I don’t think we’re close to super human intelligence in the colloquial sense.
ChatGPT scrapes all the information given, then predicts the next token. It has no ability to understand what is truthful or correct. It’s as good as the data being fed to it.
To me, this is a step closer to AGI but we’re still far off. There’s a difference between “what’s statistically likely to be the next word” vs “despite this being the most likely next word, it’s actually wrong and here’s why”
If we say, “well, we’ll tell chatgpt what the correct sources of information are” that’s no better really. It’s not reasoning, it’s just a neutered data set.
I imagine they need to add something like chatgpt 4 has with live internet models or something else to get the next meaningful bump
I don’t recall who said it, but a similar thread had a researcher in the field express that we have squeezed far more juice than expected from these transformer models. Not that new progress in this direction can be made, but it seems like we’re approaching diminishing returns
I believe the next step that’s close is to have these train on less and less horsepower. If we can have these models run on a phone locally, oh boy that’s gonna be something
- famouswaffles 3 years ago
  
  GPT's already forgo the surface level statistically most likely next word for words that are more context appropriate. That's one of the biggest reasons they are so useful.
  The truth is that functionally/technically, there's plenty left to squeeze. The bigger issue is that we're hitting a wall economically.
  - EGreg 3 years ago
    
    How do they do that? No one seems to have a real explanation of what OpenAI actually did to train it
    
    famouswaffles 3 years ago
    
    It's pretty much just scale, either via Dataset size or parameter size. Before GPT-4, the general SOTA model was not in fact from Open AI (Flan-PaLM from Google).
    The attention from GPT-4 is a little different (probably some kind of flash attention) so that memory requirements for longer contexts are no longer quadratic. But there's nothing to suggest the intellectual gains from 4 isn't just bigger scale.
    Google could have made a 4 equivalent I'm sure. It's not like there wasn't a road to take. We already knew 3 was severely undertrained even from a computer optimal perspective. And then of course, you can just train on even more tokens to get them even better.
    
    EGreg 3 years ago
    
    How do you know it’s pretty much just scale? “Open”AI has been pretty tight-lipped about the details of its training and merely “claims” it was scale. It hired a ton of humans to train the model in little ways. If that’s the “scale” you’re talking about then it’s humans all the way down:
    https://www.forbes.com/sites/kenrickcai/2023/04/11/how-alexa...
    
    famouswaffles 3 years ago
    
    Also human feedback is not the only way to get a competitive model. Claude's models (Anthropic) are trained from AI feedback and they work just fine.
    https://crfm.stanford.edu/helm/latest/?group=core_scenarios
    Again there's nothing suggesting any big architectural changes. It's just scale.
    
    famouswaffles 3 years ago
    
    It's just been scale up to before GPT-4. Open AI hasn't said anything specific about 4 so feel free to think there's something major going on if you want but there's basically nothing to support that.
    
    EGreg 3 years ago
    
    How do we know it’s just been scale up to before GPT-4? As I said, OpenAI hasn’t told us why ChatGPT is so much better than other models (Bloom, LaMDA, LLaMa) and yet we know that they employ thousands of people to do RLHF, including for the coding models: https://www.semafor.com/article/01/27/2023/openai-has-hired-...
    Doesn’t quite sound like it’s “just scale”. I asked ChatGPT about its training and corpus and it explicitly disavows having that information.
    
    famouswaffles 3 years ago
    
    >OpenAI hasn’t told us why ChatGPT is so much better than other models
    Here's the thing.... It's not.
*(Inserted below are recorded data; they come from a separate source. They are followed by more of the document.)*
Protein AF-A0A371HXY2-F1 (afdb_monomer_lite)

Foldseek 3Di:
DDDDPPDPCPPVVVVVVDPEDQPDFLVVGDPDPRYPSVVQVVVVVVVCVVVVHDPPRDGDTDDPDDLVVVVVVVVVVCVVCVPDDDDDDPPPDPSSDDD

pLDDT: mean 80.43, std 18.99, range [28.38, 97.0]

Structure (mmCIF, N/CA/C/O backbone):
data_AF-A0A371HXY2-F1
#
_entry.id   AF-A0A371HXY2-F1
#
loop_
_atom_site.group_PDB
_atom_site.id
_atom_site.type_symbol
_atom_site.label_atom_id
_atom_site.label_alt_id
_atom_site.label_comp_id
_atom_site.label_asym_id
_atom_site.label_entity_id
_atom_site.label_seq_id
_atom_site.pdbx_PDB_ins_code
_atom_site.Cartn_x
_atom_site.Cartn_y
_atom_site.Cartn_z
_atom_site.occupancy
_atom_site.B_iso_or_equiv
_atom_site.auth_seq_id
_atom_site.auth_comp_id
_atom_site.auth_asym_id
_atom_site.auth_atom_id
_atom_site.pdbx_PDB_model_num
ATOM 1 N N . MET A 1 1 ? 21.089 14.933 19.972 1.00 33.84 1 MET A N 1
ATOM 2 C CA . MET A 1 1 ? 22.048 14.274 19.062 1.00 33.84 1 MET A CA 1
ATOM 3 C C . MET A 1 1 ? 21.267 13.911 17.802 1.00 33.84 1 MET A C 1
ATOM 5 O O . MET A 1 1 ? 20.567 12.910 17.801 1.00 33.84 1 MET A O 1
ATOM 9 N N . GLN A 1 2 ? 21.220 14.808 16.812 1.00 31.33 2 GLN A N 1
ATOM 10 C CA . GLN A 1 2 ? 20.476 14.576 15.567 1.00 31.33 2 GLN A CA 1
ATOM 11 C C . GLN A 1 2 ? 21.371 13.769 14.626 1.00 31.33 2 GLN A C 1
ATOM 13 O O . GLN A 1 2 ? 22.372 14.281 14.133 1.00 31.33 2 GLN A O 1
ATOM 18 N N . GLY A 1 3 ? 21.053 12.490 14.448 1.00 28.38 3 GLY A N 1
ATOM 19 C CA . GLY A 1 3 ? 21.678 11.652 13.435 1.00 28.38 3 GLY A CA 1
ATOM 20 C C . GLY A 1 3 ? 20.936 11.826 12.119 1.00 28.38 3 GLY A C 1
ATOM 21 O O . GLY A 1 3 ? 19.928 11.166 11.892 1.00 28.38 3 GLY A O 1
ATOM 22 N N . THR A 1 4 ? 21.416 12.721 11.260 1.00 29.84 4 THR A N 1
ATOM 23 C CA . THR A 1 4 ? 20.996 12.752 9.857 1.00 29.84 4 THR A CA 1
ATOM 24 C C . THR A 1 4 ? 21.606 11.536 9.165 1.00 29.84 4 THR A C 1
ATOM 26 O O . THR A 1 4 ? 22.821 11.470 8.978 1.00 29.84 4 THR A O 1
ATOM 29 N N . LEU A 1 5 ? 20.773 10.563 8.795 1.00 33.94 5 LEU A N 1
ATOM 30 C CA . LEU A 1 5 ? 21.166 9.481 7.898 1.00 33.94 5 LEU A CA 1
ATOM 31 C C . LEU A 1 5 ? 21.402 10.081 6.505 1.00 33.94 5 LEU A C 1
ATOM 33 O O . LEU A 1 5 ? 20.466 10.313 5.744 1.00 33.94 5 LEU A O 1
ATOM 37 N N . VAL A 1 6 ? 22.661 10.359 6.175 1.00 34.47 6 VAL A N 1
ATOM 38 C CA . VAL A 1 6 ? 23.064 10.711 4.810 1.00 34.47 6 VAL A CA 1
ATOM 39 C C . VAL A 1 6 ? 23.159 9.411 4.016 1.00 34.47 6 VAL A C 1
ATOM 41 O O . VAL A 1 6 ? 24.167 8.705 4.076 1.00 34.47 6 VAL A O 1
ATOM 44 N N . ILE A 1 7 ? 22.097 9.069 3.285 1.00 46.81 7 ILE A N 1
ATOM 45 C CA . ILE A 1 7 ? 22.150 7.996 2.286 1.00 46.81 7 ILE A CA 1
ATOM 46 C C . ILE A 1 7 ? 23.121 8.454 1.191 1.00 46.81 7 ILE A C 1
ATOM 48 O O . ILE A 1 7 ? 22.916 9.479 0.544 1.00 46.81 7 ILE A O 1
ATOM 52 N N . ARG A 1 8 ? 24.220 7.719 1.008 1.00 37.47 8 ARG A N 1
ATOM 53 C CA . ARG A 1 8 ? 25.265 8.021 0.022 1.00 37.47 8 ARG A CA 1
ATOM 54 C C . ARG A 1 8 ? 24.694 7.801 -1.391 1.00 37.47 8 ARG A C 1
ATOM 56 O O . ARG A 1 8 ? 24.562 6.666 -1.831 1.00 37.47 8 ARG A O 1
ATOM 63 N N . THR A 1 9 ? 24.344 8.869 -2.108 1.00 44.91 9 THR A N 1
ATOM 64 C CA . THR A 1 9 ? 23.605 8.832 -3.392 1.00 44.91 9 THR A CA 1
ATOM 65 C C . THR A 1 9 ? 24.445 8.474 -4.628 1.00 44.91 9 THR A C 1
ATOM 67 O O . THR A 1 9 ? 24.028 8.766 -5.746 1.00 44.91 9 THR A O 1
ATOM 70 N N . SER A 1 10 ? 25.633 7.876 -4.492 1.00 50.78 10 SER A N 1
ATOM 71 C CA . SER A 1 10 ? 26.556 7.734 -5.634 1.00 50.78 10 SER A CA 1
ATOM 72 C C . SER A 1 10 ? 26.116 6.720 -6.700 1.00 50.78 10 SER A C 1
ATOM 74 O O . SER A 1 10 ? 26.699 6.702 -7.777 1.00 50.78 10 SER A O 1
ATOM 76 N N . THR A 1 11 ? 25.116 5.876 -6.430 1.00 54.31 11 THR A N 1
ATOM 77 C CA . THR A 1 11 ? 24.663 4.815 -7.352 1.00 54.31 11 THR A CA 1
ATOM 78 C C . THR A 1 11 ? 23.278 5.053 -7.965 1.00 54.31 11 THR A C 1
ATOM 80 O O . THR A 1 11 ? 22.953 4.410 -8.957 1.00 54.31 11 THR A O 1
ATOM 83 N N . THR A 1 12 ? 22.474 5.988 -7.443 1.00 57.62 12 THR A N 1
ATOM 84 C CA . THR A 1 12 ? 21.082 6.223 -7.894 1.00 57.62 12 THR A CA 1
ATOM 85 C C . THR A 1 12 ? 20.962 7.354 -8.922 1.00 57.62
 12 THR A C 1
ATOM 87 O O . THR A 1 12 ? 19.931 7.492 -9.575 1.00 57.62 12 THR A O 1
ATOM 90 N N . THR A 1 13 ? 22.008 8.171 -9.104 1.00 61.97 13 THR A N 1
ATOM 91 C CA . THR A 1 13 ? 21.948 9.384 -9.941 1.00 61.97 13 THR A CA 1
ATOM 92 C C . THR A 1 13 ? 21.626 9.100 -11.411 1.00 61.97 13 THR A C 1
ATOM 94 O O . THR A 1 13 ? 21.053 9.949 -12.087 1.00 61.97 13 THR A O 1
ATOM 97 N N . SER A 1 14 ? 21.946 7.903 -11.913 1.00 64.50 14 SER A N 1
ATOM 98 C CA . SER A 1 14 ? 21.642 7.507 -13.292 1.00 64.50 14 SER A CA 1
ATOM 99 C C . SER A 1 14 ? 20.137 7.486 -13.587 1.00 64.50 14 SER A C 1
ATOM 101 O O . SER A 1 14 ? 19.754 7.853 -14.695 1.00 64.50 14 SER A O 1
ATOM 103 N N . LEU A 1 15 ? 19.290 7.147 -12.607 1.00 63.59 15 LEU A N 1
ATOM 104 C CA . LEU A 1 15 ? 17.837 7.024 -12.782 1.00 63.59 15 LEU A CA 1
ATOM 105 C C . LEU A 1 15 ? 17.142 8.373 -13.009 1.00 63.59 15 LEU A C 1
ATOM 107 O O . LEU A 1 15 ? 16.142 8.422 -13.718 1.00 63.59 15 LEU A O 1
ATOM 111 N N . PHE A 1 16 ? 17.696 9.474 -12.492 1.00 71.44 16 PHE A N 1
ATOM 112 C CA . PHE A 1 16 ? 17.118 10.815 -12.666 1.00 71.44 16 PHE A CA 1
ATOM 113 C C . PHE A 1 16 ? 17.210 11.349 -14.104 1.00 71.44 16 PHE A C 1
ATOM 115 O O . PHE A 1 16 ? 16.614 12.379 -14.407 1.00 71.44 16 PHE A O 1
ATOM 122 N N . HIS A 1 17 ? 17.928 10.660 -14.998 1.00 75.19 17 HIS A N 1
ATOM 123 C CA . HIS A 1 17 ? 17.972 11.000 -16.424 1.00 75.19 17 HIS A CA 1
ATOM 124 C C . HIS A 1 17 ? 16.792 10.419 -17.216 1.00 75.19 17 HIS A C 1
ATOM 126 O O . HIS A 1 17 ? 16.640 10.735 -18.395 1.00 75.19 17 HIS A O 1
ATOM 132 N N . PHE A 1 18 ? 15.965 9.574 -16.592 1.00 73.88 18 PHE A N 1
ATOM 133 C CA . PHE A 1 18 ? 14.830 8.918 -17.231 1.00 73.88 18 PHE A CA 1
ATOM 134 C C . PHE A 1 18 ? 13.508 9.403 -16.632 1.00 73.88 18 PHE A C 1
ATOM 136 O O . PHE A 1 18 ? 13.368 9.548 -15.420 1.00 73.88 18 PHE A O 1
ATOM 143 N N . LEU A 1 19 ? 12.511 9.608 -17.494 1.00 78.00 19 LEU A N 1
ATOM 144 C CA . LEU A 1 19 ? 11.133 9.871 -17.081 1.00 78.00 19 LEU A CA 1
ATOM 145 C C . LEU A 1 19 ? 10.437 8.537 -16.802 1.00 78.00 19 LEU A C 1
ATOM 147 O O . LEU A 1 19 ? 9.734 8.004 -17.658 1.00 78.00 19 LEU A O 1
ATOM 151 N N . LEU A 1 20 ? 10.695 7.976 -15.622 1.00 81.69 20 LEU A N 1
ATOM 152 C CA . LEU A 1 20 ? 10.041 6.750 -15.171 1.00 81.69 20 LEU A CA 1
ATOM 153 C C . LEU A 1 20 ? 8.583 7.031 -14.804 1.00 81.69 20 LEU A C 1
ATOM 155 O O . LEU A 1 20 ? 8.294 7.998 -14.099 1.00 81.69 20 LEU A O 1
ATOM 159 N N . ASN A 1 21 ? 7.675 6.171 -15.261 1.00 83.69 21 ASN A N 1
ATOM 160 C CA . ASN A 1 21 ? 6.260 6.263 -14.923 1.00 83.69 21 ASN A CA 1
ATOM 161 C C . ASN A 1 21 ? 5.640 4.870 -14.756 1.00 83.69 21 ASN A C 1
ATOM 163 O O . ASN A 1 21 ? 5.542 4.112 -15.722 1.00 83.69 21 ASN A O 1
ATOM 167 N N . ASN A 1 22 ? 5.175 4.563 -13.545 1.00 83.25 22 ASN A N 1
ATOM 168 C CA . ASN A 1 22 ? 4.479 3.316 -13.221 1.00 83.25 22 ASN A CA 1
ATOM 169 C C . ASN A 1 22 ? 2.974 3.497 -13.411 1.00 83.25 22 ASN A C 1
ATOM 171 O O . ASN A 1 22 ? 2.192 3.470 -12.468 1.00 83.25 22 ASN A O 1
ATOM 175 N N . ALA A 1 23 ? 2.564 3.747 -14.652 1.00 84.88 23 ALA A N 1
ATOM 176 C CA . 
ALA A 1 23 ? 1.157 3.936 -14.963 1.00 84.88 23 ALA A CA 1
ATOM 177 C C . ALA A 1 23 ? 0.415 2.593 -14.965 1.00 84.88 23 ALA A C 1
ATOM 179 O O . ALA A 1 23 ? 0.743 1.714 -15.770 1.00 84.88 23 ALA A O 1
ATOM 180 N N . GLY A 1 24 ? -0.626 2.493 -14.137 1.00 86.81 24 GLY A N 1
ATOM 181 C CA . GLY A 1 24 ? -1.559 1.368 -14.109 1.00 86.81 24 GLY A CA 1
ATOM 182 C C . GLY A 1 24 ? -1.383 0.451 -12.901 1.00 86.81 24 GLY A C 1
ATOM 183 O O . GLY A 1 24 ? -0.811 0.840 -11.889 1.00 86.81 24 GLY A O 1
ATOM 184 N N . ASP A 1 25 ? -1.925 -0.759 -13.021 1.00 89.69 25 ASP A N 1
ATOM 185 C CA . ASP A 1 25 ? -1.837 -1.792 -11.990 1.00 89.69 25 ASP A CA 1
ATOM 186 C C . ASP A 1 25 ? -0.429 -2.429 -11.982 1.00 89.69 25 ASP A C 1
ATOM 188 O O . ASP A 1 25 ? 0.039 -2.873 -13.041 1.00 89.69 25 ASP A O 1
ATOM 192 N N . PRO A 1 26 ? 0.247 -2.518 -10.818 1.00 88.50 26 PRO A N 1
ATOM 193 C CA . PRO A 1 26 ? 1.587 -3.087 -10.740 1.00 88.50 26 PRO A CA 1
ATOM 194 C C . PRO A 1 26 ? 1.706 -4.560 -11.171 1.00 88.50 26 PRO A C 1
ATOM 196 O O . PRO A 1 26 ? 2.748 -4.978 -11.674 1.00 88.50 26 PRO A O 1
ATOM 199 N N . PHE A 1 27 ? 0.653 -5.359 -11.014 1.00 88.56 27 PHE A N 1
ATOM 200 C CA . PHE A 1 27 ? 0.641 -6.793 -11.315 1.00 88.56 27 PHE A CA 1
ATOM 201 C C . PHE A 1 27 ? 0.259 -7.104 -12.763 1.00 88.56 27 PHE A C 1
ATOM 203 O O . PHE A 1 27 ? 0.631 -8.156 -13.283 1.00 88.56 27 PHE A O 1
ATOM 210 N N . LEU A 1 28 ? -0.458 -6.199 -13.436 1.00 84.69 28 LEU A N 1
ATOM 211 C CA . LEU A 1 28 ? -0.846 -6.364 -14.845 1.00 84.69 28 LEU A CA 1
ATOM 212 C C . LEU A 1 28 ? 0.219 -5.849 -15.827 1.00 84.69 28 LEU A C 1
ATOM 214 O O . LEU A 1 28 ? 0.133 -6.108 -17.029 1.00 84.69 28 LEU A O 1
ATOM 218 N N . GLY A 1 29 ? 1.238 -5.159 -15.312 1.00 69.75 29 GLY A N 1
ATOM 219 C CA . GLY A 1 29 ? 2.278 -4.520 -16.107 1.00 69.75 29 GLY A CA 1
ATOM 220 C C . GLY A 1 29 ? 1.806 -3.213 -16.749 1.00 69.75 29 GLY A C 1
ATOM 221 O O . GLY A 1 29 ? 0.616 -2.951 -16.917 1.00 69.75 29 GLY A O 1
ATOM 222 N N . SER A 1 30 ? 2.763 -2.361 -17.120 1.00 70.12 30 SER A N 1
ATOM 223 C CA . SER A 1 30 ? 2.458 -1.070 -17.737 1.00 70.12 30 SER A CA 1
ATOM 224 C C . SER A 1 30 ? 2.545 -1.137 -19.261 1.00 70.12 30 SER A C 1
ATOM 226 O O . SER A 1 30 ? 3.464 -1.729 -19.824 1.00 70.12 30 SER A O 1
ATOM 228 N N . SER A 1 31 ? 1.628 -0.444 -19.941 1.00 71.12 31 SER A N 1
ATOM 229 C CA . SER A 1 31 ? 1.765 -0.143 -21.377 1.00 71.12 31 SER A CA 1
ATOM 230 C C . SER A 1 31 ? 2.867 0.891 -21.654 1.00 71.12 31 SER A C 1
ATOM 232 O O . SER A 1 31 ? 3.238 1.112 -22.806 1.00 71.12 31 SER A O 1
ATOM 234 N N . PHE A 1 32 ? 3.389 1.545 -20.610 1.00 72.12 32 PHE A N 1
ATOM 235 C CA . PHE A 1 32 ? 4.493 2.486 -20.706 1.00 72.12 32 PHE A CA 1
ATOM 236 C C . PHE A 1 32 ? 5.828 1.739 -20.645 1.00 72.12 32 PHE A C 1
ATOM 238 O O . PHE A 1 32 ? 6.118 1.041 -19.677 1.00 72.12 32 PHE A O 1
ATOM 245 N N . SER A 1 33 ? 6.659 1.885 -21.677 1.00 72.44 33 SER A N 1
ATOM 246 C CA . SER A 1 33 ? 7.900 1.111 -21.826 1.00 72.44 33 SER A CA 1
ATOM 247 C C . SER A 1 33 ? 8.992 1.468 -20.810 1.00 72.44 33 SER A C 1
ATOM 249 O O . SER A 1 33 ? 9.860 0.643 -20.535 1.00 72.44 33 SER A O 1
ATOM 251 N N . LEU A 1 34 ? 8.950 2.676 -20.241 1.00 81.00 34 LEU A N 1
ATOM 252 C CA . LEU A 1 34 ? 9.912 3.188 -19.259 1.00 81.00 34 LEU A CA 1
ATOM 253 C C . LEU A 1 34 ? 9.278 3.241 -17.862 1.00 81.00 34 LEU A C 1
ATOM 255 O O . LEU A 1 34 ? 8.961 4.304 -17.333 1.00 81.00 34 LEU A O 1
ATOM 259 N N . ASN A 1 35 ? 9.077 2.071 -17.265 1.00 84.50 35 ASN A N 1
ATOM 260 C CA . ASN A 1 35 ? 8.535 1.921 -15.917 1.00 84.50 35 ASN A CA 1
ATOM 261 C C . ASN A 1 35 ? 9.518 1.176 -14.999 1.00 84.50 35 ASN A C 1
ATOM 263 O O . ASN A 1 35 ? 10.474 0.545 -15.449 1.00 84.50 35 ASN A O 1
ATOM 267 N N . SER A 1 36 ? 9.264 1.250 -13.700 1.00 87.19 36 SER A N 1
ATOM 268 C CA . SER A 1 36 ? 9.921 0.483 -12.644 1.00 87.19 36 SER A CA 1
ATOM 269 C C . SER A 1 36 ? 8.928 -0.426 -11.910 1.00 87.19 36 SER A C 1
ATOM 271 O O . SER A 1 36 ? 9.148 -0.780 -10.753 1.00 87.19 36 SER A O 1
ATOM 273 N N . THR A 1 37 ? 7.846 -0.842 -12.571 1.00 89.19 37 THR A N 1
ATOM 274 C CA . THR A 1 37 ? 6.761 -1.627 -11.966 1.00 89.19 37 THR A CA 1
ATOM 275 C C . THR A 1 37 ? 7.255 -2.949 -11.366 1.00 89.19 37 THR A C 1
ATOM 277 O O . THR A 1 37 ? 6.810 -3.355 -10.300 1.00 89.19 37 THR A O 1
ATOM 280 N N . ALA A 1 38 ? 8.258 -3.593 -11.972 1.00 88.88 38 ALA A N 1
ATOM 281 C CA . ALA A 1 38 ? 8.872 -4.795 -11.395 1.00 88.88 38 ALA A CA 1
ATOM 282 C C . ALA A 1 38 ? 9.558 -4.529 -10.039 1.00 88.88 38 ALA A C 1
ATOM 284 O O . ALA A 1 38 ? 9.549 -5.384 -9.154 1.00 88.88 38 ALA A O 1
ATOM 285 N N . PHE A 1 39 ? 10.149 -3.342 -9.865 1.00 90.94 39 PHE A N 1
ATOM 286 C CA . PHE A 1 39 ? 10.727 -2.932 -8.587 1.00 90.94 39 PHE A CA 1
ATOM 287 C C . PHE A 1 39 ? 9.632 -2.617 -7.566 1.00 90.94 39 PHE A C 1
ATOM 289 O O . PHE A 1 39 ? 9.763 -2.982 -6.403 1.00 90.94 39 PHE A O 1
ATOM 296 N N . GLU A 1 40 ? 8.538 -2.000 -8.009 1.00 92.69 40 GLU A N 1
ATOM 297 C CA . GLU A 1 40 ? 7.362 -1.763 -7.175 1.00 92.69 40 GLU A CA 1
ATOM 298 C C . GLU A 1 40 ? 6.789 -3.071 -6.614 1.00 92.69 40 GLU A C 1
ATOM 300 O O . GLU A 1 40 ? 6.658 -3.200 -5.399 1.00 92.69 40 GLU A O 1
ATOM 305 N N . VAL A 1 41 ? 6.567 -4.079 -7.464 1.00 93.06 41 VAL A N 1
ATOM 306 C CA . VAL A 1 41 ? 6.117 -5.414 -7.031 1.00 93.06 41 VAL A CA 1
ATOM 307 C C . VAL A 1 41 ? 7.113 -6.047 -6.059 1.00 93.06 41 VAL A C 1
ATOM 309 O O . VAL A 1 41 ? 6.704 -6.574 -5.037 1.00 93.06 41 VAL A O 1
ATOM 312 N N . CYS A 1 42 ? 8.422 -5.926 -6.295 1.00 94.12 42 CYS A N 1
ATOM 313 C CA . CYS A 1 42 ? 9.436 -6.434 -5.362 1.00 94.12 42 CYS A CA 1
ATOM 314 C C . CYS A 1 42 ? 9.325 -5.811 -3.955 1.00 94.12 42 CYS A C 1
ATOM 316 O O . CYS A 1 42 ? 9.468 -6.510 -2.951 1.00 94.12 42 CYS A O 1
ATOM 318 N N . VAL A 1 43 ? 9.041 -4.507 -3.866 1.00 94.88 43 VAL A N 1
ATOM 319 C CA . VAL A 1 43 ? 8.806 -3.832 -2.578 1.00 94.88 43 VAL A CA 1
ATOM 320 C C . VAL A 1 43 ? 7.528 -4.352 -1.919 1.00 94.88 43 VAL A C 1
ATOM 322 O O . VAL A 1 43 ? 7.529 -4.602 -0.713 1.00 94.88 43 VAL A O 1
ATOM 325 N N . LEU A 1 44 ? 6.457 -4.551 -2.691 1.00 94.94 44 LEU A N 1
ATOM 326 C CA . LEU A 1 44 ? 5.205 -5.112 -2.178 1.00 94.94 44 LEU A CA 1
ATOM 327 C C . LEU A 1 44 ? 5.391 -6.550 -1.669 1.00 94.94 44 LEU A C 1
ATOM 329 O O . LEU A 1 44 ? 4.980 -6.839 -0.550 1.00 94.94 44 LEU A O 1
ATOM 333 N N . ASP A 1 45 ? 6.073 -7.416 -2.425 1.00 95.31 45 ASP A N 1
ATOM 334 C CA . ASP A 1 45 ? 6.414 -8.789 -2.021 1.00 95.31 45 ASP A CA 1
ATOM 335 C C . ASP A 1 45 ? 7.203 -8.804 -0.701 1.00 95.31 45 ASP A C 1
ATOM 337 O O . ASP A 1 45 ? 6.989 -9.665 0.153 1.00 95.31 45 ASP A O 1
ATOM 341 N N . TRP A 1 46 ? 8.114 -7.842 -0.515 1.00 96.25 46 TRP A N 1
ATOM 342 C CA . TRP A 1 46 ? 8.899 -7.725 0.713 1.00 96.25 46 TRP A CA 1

Unless you restrict the pool to models you know about.
    https://crfm.stanford.edu/helm/latest/?group=core_scenarios
    And Again, chatGPT was not the general SOTA LLM. https://arxiv.org/abs/2210.11416
    So in the research world with detailed papers explaining what and what not, we had models that were better.
    
    mindwok 3 years ago
    
    Information on how they trained it nonwithstanding, there’s clearly more than just statistically appropriate words going on because you can ask it to create completely new words based on rules you define and it will happily do it.
    
    feanaro 3 years ago
    
    Well yes -- it's not words, it's tokens, which are smaller than words.
    
    fnordpiglet 3 years ago
    
    attention is all you need
    (Well and crap tons of GPUs and training data)
- firecall 3 years ago
  
  > ChatGPT scrapes all the information given, then predicts the next token. It has no ability to understand what is truthful or correct. It’s as good as the data being fed to it.
  That is precisely true of Humans as well though! :-)
  - ChatGTP 3 years ago
    
    The parrot is strong.
muskmusk 3 years ago

I agree with your general premise, but I think you left a couple of points of your list at the end:
it is obscenely expensive to keep training + there are other more low hanging fruit + you expect hardware to get better over time.
I don't think Altman is trying to fool anyone. Even if he were it wouldn't work. The competition is not that stupid and he knows that :)
It's just that hardware tends to get better at a rate that resembles Moore's law so in 18 months the cost of training a 100 mill dollar model is 50 mill dollar. You certainly can just throw money at the problem, but it's expensive and there are other options that are just as effective for now. Why spend money on things that are half as valuable in 18 months when you can spend money on things that don't devalue as fast like producing more/better data?
All that being said you can bet your ass there will be a gpt5 :)
tyre 3 years ago

It's possible that training with more data has diminishing gains. For example, we know that current LLMs have a problem with hallucination, so maybe a more valuable next area of research/development is to fix that.
Or work on consistency within a scope. For example, it can't write a novel because it doesn't have object consistency. A character will be 15 years old then 28 years old three sentences later.
Or allow it database/API access so it can interpolate canonical information into its responses.
None of these have to do with scale of data (as far as I understand.) All of them are, in my opinion, higher ROI areas for development for LLM => AGI.
HarHarVeryFunny 3 years ago

These LLMs are trained to model humans - they are going to be penalized, not rewarded, if they generate outputs that disagree with the training data, whether due to being too dumb OR too smart.
Best you can hope for is that they combine the expertise of all authors in the training data, which would be very impressive, but more top-tier human than super-human. However, achieving this level of performance may well be beyond what a transformer of any size can do. It may take a better architecture.
I suspect that there is also probably a dumbing-down effect by training the model on material from people who themselves are on a spectrum of different abilities. Simply put the model is being rewarded when trained for being correct as often as possible (i.e on average), so if it saw the same subject matter in the training set 10 times, once by an expert and 10x by mid-wits, then it's going to be rewarded for mid-wit performance.
sudoappsOP 3 years ago

This wasn't mean't to say that all training would stop. I think, to some extent, the model won't need additional recent data (that is already similar in structure to what it has) to better understand language and interpret the next set of characters. I could be completely wrong, but I still think techniques like transformers, RLHF and of course others will still exist and evolve to eventually get to some higher intelligence level.
nomel 3 years ago

This assumes that current neural networks topologies can "solve" intelligence. "Gains" could be a problem of missing subsystems, rather than missing data.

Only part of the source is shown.